#### Exercise aim:
Output exactly the lines below, starting with the line that has "ATOM 292 C C" and going on through the line that has "ATOM 299 C CA", both included, and no other lines.

#### Extracted data:

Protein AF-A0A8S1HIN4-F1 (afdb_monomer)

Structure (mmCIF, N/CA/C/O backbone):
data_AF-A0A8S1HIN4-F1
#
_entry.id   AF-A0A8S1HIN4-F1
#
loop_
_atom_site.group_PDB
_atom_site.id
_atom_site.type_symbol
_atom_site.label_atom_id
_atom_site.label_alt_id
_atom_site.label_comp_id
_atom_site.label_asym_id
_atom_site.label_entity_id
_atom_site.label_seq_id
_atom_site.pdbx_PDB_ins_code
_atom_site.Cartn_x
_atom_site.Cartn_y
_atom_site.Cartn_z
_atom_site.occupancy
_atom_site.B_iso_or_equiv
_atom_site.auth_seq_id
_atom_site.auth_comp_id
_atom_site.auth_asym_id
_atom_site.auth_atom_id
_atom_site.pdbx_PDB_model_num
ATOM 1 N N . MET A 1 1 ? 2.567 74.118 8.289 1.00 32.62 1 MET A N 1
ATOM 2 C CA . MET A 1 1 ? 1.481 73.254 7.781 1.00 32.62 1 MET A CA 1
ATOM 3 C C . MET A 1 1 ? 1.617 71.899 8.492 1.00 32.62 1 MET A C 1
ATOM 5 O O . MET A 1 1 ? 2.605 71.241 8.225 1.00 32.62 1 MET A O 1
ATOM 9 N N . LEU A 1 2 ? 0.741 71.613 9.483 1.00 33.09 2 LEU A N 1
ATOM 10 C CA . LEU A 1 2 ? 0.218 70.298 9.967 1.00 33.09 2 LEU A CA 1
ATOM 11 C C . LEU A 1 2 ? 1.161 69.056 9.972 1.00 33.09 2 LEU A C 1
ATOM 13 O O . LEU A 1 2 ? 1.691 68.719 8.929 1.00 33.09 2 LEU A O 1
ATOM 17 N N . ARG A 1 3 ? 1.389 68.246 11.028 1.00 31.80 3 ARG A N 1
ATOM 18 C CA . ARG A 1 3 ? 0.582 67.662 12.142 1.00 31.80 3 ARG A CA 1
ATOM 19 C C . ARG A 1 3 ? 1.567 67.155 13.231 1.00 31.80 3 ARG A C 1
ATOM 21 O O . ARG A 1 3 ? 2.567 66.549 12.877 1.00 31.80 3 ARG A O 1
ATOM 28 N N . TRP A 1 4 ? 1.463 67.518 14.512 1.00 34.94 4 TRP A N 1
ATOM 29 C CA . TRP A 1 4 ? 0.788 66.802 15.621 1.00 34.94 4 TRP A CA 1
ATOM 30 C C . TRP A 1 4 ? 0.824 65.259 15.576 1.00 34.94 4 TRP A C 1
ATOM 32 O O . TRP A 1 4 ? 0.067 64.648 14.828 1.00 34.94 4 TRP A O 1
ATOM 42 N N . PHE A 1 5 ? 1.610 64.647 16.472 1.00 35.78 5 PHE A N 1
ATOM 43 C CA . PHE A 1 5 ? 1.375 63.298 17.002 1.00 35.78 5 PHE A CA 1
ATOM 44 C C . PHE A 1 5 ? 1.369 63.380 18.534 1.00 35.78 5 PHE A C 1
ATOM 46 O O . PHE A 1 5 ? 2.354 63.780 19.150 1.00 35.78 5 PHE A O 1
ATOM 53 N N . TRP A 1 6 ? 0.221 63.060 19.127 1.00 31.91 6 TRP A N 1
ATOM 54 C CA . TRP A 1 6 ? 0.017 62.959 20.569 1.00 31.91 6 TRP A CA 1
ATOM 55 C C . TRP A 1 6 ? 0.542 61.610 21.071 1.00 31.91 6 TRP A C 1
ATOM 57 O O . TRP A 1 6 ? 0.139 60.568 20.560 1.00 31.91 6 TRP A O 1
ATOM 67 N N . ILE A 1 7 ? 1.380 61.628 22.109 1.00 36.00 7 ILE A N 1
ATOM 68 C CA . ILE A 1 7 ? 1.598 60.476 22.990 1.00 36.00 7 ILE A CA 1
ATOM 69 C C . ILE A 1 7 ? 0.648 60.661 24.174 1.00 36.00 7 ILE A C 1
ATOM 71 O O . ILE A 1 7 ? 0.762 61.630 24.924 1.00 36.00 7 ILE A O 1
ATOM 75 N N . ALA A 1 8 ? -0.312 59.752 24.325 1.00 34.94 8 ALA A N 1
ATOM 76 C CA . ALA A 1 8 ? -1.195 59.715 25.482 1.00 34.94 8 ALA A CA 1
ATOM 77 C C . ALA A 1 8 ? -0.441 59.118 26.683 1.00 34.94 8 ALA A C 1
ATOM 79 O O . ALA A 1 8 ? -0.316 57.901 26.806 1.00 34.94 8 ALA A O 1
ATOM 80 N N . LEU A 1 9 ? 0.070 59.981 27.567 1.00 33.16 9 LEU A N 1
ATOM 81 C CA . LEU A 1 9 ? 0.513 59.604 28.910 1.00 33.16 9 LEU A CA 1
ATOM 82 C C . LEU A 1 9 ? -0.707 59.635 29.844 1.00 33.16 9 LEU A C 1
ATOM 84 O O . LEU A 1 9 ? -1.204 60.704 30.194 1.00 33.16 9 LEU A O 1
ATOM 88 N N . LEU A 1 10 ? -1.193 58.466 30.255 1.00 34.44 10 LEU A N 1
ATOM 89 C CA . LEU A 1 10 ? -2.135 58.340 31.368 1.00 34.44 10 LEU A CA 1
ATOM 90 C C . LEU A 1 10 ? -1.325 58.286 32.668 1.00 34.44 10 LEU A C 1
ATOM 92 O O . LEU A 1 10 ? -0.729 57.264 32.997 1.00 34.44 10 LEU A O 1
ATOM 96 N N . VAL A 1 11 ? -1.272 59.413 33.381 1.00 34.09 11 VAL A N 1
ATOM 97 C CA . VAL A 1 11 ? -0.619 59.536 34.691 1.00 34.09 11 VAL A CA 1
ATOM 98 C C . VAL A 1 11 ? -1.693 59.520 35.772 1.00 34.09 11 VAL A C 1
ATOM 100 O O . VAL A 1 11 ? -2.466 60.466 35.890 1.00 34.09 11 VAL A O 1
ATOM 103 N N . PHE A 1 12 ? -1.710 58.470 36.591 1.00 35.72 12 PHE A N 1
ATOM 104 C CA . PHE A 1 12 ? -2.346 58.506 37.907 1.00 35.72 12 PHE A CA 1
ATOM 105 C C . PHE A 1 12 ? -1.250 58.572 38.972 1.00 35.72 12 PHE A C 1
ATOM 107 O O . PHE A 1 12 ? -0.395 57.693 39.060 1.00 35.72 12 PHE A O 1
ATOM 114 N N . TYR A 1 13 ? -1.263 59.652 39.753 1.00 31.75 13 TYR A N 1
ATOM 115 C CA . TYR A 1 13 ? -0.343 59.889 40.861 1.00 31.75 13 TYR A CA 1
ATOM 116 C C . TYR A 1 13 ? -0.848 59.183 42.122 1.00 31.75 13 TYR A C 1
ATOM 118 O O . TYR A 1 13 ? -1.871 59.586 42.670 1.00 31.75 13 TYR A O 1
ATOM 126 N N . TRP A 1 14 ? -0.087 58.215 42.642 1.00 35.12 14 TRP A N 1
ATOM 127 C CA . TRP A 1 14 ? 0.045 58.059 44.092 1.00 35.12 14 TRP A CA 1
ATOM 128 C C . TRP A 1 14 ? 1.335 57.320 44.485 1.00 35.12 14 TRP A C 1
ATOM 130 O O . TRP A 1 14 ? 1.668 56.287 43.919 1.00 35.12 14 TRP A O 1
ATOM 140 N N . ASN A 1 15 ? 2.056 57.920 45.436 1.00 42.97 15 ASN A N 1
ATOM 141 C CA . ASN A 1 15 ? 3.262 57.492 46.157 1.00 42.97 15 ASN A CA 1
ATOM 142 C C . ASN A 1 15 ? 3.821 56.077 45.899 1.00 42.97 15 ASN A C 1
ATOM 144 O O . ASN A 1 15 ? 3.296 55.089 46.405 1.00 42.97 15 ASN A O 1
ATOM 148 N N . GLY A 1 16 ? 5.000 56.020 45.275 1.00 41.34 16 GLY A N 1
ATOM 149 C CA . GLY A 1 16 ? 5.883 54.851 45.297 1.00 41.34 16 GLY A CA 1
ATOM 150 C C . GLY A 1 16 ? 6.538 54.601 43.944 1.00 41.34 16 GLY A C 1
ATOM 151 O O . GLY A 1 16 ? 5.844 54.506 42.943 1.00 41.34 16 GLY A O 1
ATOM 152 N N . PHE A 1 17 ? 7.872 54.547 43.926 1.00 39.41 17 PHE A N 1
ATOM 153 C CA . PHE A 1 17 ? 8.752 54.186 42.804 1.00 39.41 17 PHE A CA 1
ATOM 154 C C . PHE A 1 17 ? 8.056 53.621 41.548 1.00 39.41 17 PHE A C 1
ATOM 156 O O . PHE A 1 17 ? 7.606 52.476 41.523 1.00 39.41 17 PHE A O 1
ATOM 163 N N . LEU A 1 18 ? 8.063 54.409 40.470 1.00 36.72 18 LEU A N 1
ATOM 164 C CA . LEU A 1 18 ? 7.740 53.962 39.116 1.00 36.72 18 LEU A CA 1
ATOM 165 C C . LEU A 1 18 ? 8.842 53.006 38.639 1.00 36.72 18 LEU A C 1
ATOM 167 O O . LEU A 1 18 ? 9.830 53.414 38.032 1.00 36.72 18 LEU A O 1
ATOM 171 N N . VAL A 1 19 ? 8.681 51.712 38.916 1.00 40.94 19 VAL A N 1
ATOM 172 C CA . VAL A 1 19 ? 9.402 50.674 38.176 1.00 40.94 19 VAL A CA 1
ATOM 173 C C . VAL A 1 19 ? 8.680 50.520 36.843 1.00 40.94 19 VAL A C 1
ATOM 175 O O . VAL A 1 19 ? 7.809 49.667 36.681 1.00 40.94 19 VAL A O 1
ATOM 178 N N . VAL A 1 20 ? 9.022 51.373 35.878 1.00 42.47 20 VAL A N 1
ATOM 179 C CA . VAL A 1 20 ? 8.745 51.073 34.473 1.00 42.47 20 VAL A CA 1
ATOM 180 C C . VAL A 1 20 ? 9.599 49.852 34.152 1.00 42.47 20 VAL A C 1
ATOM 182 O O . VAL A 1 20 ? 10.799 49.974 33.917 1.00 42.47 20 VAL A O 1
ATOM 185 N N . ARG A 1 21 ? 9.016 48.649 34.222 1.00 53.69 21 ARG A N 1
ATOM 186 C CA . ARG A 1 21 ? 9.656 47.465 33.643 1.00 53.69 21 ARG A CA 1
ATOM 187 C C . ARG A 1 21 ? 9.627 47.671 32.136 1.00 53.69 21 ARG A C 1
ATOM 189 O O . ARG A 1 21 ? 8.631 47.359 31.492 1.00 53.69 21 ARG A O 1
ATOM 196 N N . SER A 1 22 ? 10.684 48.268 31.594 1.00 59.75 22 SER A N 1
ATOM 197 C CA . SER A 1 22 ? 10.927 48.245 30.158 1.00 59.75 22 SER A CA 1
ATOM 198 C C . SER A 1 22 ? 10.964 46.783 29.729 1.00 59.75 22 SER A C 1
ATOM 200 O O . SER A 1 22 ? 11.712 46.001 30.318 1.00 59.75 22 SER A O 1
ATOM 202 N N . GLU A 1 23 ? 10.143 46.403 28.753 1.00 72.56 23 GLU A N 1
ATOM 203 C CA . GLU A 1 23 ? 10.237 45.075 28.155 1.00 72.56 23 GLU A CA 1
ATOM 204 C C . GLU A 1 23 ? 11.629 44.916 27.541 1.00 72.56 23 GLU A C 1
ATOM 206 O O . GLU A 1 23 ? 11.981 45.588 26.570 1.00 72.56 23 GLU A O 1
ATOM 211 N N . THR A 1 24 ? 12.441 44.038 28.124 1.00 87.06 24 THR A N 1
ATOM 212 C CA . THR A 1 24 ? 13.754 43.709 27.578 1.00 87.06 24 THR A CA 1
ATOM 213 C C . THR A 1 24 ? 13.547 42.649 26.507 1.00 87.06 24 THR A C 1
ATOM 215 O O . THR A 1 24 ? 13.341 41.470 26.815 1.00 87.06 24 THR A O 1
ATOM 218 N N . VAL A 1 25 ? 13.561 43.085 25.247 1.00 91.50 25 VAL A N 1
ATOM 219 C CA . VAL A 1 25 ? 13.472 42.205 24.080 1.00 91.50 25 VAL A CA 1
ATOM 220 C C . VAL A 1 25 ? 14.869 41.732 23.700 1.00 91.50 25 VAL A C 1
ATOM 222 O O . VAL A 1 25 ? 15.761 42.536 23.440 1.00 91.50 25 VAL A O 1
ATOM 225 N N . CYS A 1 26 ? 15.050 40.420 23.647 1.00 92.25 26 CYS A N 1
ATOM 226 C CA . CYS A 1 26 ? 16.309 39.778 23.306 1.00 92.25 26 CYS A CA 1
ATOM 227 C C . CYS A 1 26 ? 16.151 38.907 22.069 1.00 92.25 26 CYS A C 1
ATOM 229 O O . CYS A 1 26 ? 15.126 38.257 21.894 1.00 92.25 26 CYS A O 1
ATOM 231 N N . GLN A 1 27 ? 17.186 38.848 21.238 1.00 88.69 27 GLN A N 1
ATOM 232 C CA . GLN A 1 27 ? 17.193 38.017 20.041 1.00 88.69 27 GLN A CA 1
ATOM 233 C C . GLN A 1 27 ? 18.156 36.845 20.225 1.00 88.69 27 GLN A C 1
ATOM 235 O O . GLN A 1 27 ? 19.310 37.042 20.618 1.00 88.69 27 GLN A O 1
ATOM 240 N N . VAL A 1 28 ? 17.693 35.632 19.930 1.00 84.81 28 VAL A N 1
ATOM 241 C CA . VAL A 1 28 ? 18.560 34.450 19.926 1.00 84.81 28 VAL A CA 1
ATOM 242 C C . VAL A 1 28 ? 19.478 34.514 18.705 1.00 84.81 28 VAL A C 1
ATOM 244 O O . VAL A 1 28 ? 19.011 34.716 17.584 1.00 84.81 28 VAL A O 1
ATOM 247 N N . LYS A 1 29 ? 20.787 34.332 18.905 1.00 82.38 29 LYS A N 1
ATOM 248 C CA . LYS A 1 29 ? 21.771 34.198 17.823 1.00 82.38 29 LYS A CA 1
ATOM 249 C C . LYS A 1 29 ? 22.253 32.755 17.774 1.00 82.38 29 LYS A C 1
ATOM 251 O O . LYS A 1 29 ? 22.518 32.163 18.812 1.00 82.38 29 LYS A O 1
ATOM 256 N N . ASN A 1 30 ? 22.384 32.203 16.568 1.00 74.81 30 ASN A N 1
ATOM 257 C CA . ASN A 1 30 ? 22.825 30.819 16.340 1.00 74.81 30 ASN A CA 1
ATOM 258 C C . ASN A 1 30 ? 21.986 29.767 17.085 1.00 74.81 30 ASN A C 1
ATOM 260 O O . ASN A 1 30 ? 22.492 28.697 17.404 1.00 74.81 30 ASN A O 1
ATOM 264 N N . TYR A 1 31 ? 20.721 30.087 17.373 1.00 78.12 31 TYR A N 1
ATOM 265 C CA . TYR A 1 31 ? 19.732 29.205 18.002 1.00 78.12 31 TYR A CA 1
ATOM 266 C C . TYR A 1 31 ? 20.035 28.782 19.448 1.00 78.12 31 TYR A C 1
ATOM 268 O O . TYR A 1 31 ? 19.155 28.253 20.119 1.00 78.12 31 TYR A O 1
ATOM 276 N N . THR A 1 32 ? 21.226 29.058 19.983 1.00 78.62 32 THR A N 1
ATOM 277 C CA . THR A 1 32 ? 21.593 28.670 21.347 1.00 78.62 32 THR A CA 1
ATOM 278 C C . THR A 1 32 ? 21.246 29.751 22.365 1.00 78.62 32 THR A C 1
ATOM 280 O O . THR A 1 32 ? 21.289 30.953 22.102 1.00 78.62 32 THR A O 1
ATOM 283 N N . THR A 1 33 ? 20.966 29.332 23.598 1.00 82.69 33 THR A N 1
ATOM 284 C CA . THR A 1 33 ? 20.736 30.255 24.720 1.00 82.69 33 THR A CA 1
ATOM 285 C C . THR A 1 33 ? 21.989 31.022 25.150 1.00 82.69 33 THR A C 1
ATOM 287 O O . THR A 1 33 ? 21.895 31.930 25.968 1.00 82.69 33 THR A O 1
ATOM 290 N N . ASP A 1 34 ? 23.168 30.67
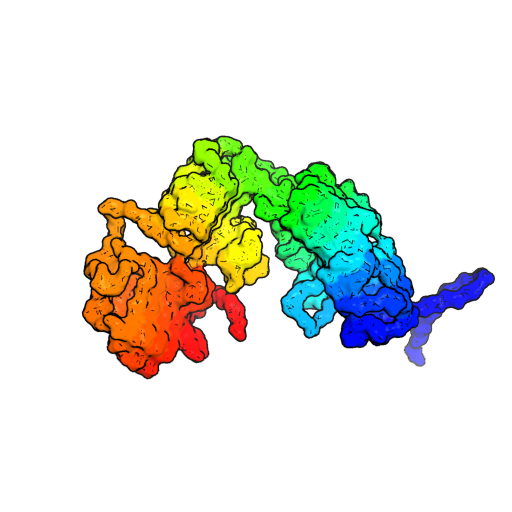0 24.629 1.00 84.19 34 ASP A N 1
ATOM 291 C CA . ASP A 1 34 ? 24.449 31.239 25.059 1.00 84.19 34 ASP A CA 1
ATOM 292 C C . ASP A 1 34 ? 24.609 32.716 24.694 1.00 84.19 34 ASP A C 1
ATOM 294 O O . ASP A 1 34 ? 25.394 33.418 25.329 1.00 84.19 34 ASP A O 1
ATOM 298 N N . SER A 1 35 ? 23.867 33.187 23.689 1.00 80.06 35 SER A N 1
ATOM 299 C CA . SER A 1 35 ? 23.917 34.573 23.227 1.00 80.06 35 SER A CA 1
ATOM 300 C C . SER A 1 35 ? 22.942 35.507 23.945 1.00 80.06 35 SER A C 1
ATOM 302 O O . SER A 1 35 ? 22.934 36.703 23.649 1.00 80.06 35 SER A O 1
ATOM 304 N N . LEU A 1 36 ? 22.059 34.981 24.799 1.00 86.81 36 LEU A N 1
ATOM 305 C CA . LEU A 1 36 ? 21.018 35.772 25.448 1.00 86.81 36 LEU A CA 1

#### Reply to the task:
ATOM 292 C C . ASP A 1 34 ? 24.609 32.716 24.694 1.00 84.19 34 ASP A C 1
ATOM 294 O O . ASP A 1 34 ? 25.394 33.418 25.329 1.00 84.19 34 ASP A O 1
ATOM 298 N N . SER A 1 35 ? 23.867 33.187 23.689 1.00 80.06 35 SER A N 1
ATOM 299 C CA . SER A 1 35 ? 23.917 34.573 23.227 1.00 80.06 35 SER A CA 1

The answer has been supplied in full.